### WORK TO COMPLETE
Of all the lines below, return only those starting with the line holding "ATOM 75 N N" and going on through the line holding "ATOM 117 C C", exactly as written.

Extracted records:
= = = =

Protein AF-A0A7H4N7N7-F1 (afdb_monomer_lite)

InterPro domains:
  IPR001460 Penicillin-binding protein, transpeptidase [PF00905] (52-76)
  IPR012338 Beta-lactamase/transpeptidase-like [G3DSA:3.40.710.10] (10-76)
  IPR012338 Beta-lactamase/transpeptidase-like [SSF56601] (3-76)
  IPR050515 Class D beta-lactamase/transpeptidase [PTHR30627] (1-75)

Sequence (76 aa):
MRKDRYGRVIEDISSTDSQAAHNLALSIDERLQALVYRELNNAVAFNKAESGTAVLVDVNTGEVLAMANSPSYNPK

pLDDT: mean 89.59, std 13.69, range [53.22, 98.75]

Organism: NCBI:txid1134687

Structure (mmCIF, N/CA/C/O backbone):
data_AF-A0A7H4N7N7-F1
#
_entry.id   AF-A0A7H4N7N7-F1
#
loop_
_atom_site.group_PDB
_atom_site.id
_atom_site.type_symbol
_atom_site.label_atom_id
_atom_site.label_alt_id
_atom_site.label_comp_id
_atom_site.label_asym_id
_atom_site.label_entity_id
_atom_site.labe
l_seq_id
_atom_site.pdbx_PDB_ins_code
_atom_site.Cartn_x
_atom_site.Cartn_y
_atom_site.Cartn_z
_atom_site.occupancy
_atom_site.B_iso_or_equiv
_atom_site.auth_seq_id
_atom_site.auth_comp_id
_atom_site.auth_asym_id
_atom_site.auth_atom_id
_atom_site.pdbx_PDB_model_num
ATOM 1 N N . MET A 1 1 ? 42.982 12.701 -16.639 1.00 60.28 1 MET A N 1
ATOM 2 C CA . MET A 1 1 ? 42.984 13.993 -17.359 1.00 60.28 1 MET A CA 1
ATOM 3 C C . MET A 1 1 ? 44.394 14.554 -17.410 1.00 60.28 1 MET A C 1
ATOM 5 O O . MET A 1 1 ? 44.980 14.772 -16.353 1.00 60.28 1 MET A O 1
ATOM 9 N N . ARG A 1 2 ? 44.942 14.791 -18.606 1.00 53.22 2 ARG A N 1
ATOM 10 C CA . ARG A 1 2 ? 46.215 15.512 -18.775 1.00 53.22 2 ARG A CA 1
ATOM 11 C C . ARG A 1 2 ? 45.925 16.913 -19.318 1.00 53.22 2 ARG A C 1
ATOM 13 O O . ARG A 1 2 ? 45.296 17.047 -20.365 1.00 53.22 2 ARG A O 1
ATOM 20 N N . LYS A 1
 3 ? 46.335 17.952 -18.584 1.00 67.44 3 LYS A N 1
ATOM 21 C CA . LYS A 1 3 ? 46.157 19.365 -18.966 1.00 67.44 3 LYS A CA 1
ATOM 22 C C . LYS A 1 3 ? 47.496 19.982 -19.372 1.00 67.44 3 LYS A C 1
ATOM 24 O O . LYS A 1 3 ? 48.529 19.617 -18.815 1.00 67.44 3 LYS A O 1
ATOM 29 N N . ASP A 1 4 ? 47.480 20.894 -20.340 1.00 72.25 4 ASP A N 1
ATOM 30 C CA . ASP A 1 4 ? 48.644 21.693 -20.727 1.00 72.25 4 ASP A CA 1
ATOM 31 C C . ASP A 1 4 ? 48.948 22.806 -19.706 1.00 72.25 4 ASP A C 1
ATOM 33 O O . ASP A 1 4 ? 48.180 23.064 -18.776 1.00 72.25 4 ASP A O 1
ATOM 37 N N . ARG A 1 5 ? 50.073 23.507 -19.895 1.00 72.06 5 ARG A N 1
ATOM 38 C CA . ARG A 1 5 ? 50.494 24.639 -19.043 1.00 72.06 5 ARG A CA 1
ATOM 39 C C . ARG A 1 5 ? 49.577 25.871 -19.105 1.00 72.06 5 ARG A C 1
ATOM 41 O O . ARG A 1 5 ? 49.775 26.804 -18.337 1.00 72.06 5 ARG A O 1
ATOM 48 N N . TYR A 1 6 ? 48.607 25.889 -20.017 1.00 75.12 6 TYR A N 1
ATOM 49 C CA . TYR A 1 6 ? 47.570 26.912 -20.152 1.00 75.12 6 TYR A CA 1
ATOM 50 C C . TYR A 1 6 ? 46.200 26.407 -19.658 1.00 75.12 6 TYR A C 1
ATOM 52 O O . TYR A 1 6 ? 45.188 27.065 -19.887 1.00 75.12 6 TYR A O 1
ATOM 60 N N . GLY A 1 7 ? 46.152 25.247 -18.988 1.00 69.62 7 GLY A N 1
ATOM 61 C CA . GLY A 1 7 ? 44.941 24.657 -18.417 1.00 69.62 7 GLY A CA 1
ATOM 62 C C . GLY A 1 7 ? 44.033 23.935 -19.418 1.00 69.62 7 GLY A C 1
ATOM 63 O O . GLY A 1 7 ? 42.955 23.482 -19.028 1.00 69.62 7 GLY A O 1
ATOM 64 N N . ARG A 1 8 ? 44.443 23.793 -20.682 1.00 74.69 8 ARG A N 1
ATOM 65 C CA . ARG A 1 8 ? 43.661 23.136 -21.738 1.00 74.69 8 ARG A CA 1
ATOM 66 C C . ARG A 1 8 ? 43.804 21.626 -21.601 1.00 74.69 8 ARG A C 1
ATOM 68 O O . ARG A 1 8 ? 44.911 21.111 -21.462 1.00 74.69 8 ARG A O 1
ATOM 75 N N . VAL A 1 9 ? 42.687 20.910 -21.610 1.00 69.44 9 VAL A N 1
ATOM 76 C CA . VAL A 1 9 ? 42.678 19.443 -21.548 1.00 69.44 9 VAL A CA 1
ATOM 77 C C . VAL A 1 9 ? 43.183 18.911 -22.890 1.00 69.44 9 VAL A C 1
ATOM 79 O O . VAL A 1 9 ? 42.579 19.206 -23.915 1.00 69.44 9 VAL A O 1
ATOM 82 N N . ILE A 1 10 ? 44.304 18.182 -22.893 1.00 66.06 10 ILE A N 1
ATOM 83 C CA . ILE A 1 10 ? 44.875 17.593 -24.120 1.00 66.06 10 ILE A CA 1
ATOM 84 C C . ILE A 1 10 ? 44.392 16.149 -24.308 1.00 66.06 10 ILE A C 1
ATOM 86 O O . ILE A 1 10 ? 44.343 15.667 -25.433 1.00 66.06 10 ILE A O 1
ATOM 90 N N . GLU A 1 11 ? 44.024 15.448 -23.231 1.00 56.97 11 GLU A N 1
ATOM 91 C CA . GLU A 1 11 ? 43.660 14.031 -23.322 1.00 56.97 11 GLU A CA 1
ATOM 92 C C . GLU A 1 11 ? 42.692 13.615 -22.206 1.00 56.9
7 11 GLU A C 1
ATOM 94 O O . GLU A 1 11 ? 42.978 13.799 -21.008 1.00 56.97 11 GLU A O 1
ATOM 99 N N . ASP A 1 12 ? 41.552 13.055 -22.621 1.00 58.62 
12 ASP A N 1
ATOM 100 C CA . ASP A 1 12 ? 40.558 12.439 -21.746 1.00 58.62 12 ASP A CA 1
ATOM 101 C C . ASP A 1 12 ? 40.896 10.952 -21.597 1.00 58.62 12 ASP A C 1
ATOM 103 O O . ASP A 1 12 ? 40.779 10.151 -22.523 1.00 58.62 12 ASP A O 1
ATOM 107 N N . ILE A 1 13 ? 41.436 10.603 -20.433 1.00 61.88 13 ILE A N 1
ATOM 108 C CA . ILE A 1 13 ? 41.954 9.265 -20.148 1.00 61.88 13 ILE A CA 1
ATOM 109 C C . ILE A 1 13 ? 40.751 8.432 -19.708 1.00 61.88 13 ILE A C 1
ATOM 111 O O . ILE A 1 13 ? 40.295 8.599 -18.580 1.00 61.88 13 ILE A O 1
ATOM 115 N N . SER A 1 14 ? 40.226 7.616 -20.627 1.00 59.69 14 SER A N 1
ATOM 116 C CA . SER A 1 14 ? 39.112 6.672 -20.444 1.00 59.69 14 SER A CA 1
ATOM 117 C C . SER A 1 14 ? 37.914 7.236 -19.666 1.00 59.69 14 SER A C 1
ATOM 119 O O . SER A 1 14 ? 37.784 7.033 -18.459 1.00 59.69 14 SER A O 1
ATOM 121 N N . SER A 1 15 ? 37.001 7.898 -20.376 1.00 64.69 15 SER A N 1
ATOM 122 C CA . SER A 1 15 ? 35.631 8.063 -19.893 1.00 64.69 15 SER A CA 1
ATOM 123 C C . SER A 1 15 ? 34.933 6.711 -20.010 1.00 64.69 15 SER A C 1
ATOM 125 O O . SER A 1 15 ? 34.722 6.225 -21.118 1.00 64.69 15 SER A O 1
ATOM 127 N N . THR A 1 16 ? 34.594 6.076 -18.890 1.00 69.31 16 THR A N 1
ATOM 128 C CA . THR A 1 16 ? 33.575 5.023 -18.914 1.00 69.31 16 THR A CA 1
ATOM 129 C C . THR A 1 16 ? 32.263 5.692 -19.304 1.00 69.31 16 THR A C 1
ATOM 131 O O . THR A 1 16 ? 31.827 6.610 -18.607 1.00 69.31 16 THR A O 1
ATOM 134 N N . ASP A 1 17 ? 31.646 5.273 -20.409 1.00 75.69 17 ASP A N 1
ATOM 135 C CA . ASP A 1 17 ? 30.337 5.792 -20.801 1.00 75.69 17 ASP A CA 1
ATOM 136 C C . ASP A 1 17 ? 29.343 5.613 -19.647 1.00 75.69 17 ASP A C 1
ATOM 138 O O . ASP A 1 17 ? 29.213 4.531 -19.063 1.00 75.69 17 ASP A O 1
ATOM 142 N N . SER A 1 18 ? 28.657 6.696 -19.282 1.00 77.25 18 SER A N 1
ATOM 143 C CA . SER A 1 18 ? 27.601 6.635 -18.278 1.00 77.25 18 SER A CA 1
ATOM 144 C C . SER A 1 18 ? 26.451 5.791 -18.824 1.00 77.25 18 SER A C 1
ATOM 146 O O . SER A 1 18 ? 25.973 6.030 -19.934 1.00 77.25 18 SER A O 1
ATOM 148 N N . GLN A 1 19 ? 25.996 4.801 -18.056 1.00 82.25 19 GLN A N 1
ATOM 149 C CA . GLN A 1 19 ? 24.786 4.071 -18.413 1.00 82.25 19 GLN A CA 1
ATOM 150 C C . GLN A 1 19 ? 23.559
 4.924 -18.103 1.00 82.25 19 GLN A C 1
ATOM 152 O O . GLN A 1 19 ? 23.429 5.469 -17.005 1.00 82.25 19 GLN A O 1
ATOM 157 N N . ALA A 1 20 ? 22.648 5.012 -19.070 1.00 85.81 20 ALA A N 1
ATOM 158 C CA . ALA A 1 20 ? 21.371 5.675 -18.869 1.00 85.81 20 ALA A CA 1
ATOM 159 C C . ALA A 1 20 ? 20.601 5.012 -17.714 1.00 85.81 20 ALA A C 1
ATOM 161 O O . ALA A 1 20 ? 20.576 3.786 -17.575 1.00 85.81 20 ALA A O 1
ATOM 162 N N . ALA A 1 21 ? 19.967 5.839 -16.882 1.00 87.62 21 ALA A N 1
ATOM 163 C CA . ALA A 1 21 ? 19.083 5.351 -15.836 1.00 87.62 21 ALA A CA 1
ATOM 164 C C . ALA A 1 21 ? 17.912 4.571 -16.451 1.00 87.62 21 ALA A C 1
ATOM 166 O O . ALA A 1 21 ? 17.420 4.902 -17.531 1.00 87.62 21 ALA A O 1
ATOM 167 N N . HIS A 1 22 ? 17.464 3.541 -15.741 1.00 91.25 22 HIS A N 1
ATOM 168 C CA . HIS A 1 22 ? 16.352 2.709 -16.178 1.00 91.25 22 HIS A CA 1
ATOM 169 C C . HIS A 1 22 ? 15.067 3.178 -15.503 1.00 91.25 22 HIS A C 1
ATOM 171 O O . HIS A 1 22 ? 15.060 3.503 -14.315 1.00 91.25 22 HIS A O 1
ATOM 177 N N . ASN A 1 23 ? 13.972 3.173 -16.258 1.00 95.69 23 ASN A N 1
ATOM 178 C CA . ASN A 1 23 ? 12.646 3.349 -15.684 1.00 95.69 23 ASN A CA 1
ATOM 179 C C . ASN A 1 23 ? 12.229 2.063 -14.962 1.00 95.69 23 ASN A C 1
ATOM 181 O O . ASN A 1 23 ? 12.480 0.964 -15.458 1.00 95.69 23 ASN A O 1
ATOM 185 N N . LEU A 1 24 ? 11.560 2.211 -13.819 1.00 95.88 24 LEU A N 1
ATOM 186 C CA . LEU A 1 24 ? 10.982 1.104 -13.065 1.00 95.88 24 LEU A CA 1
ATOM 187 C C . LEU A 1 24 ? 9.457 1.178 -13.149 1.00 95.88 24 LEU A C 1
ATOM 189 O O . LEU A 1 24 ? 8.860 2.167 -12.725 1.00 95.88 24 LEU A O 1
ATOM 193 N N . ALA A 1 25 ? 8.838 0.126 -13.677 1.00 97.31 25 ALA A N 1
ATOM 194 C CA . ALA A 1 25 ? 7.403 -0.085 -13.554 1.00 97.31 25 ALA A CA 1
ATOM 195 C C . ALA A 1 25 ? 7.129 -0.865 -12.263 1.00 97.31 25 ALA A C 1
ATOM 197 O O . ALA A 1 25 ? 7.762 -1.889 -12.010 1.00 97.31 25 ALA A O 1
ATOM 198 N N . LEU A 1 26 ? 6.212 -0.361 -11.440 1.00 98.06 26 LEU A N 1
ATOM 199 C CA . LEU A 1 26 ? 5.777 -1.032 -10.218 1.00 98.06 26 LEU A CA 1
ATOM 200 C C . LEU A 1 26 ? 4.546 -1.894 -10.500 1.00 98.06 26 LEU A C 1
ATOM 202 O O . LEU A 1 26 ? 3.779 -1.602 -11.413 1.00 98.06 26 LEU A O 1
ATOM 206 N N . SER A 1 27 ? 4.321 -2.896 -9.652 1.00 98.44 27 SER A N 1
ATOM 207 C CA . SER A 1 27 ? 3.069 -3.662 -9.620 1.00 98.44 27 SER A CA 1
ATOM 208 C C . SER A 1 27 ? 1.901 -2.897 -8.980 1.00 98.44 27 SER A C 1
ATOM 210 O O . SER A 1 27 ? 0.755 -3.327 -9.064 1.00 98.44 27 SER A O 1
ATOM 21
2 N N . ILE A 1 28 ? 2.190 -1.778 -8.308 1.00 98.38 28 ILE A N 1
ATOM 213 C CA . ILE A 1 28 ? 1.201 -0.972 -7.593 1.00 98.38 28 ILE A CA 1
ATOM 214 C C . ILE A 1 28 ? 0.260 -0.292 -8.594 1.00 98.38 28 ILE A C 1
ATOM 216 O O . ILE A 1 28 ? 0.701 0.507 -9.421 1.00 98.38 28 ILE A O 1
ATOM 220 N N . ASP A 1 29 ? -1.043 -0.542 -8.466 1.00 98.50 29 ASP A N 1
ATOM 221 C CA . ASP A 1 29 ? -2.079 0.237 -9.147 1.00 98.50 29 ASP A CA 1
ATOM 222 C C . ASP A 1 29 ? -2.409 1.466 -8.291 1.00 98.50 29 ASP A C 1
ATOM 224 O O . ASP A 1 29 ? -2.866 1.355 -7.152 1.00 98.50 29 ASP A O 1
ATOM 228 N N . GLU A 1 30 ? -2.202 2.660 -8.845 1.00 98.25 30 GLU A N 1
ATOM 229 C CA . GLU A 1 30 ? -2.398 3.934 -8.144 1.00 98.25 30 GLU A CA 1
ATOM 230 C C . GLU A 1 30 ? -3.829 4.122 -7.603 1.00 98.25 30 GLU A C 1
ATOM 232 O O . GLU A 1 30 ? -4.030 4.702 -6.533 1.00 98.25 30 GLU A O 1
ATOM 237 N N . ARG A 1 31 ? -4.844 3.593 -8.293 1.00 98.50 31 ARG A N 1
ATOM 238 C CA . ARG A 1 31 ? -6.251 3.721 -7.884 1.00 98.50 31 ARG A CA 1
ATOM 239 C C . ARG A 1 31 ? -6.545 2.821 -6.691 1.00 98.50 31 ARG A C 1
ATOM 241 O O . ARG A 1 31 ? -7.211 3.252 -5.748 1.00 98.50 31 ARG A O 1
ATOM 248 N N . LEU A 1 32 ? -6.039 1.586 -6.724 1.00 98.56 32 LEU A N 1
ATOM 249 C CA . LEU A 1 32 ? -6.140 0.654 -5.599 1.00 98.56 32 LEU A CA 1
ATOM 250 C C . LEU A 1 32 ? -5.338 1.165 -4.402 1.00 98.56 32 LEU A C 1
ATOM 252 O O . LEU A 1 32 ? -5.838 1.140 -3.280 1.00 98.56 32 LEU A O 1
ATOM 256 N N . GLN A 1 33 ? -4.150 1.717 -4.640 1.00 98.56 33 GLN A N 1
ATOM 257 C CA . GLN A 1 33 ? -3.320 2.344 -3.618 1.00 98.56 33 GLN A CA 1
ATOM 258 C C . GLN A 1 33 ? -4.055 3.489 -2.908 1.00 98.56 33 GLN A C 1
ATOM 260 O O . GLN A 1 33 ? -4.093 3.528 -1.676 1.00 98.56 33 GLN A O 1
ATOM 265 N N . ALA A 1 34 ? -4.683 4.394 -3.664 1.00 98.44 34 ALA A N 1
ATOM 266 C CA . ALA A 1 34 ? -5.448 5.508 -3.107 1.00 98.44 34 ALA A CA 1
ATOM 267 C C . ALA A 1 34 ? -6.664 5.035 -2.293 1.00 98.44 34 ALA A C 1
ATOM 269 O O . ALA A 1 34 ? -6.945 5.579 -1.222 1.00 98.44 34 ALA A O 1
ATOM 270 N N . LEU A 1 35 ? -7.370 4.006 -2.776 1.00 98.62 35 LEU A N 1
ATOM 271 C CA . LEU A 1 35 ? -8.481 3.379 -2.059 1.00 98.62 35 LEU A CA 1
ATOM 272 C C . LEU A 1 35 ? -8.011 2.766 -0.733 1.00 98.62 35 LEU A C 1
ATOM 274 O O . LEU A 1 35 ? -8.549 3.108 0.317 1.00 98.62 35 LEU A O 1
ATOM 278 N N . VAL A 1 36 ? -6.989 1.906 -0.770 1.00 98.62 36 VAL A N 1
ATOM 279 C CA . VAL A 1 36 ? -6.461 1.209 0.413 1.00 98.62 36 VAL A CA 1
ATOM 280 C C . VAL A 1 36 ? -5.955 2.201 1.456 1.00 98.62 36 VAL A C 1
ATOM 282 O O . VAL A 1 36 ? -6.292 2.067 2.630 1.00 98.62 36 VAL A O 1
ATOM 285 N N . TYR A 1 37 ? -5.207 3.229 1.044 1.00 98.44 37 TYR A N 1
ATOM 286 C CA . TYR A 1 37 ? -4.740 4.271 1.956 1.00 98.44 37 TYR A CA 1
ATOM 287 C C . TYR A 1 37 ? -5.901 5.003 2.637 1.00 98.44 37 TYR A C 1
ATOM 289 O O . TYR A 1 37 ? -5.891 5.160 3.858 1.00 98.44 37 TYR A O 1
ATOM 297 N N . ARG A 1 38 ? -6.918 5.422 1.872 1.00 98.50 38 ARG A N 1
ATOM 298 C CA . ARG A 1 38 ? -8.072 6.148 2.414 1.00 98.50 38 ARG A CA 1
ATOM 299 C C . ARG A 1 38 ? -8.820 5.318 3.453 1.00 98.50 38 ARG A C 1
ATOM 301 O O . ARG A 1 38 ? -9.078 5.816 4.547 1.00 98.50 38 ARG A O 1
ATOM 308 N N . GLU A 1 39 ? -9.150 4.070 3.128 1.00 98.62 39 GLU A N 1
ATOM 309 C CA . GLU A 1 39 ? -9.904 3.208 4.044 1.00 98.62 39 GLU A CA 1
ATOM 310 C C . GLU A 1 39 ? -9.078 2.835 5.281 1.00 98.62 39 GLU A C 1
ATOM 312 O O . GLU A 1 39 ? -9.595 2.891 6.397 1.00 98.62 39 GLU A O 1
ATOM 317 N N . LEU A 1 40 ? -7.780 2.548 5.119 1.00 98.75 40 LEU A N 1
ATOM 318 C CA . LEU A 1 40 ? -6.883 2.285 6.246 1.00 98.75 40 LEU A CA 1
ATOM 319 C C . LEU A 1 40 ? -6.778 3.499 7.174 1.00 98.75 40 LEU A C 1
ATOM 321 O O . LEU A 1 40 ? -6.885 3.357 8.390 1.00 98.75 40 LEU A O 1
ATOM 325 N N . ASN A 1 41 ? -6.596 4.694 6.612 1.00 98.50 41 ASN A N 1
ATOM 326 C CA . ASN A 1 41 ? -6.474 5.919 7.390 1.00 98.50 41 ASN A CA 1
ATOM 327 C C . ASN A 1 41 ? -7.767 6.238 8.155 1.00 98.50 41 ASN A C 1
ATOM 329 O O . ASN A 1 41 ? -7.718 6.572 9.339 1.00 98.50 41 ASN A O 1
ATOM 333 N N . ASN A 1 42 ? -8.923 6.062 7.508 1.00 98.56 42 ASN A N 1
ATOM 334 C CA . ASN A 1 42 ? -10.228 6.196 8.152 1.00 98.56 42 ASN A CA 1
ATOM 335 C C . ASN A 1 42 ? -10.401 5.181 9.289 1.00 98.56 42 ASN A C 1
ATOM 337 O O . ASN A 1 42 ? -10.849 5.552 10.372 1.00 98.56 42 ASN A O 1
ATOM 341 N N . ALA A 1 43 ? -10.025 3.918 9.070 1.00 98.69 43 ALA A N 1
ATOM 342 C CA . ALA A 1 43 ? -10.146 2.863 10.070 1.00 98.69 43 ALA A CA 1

= = = =

### RESULT OF THE EXERCISE
ATOM 75 N N . VAL A 1 9 ? 42.687 20.910 -21.610 1.00 69.44 9 VAL A N 1
ATOM 76 C CA . VAL A 1 9 ? 42.678 19.443 -21.548 1.00 69.44 9 VAL A CA 1
ATOM 77 C C . VAL A 1 9 ? 43.183 18.911 -22.890 1.00 69.44 9 VAL A C 1
ATOM 79 O O . VAL A 1 9 ? 42.579 19.206 -23.915 1.00 69.44 9 VAL A O 1
ATOM 82 N N . ILE A 1 10 ? 44.304 18.182 -22.893 1.00 66.06 10 ILE A N 1
ATOM 83 C CA . ILE A 1 10 ? 44.875 17.593 -24.120 1.00 66.06 10 ILE A CA 1
ATOM 84 C C . ILE A 1 10 ? 44.392 16.149 -24.308 1.00 66.06 10 ILE A C 1
ATOM 86 O O . ILE A 1 10 ? 44.343 15.667 -25.433 1.00 66.06 10 ILE A O 1
ATOM 90 N N . GLU A 1 11 ? 44.024 15.448 -23.231 1.00 56.97 11 GLU A N 1
ATOM 91 C CA . GLU A 1 11 ? 43.660 14.031 -23.322 1.00 56.97 11 GLU A CA 1
ATOM 92 C C . GLU A 1 11 ? 42.692 13.615 -22.206 1.00 56.9
7 11 GLU A C 1
ATOM 94 O O . GLU A 1 11 ? 42.978 13.799 -21.008 1.00 56.97 11 GLU A O 1
ATOM 99 N N . ASP A 1 12 ? 41.552 13.055 -22.621 1.00 58.62 
12 ASP A N 1
ATOM 100 C CA . ASP A 1 12 ? 40.558 12.439 -21.746 1.00 58.62 12 ASP A CA 1
ATOM 101 C C . ASP A 1 12 ? 40.896 10.952 -21.597 1.00 58.62 12 ASP A C 1
ATOM 103 O O . ASP A 1 12 ? 40.779 10.151 -22.523 1.00 58.62 12 ASP A O 1
ATOM 107 N N . ILE A 1 13 ? 41.436 10.603 -20.433 1.00 61.88 13 ILE A N 1
ATOM 108 C CA . ILE A 1 13 ? 41.954 9.265 -20.148 1.00 61.88 13 ILE A CA 1
ATOM 109 C C . ILE A 1 13 ? 40.751 8.432 -19.708 1.00 61.88 13 ILE A C 1
ATOM 111 O O . ILE A 1 13 ? 40.295 8.599 -18.580 1.00 61.88 13 ILE A O 1
ATOM 115 N N . SER A 1 14 ? 40.226 7.616 -20.627 1.00 59.69 14 SER A N 1
ATOM 116 C CA . SER A 1 14 ? 39.112 6.672 -20.444 1.00 59.69 14 SER A CA 1
ATOM 117 C C . SER A 1 14 ? 37.914 7.236 -19.666 1.00 59.69 14 SER A C 1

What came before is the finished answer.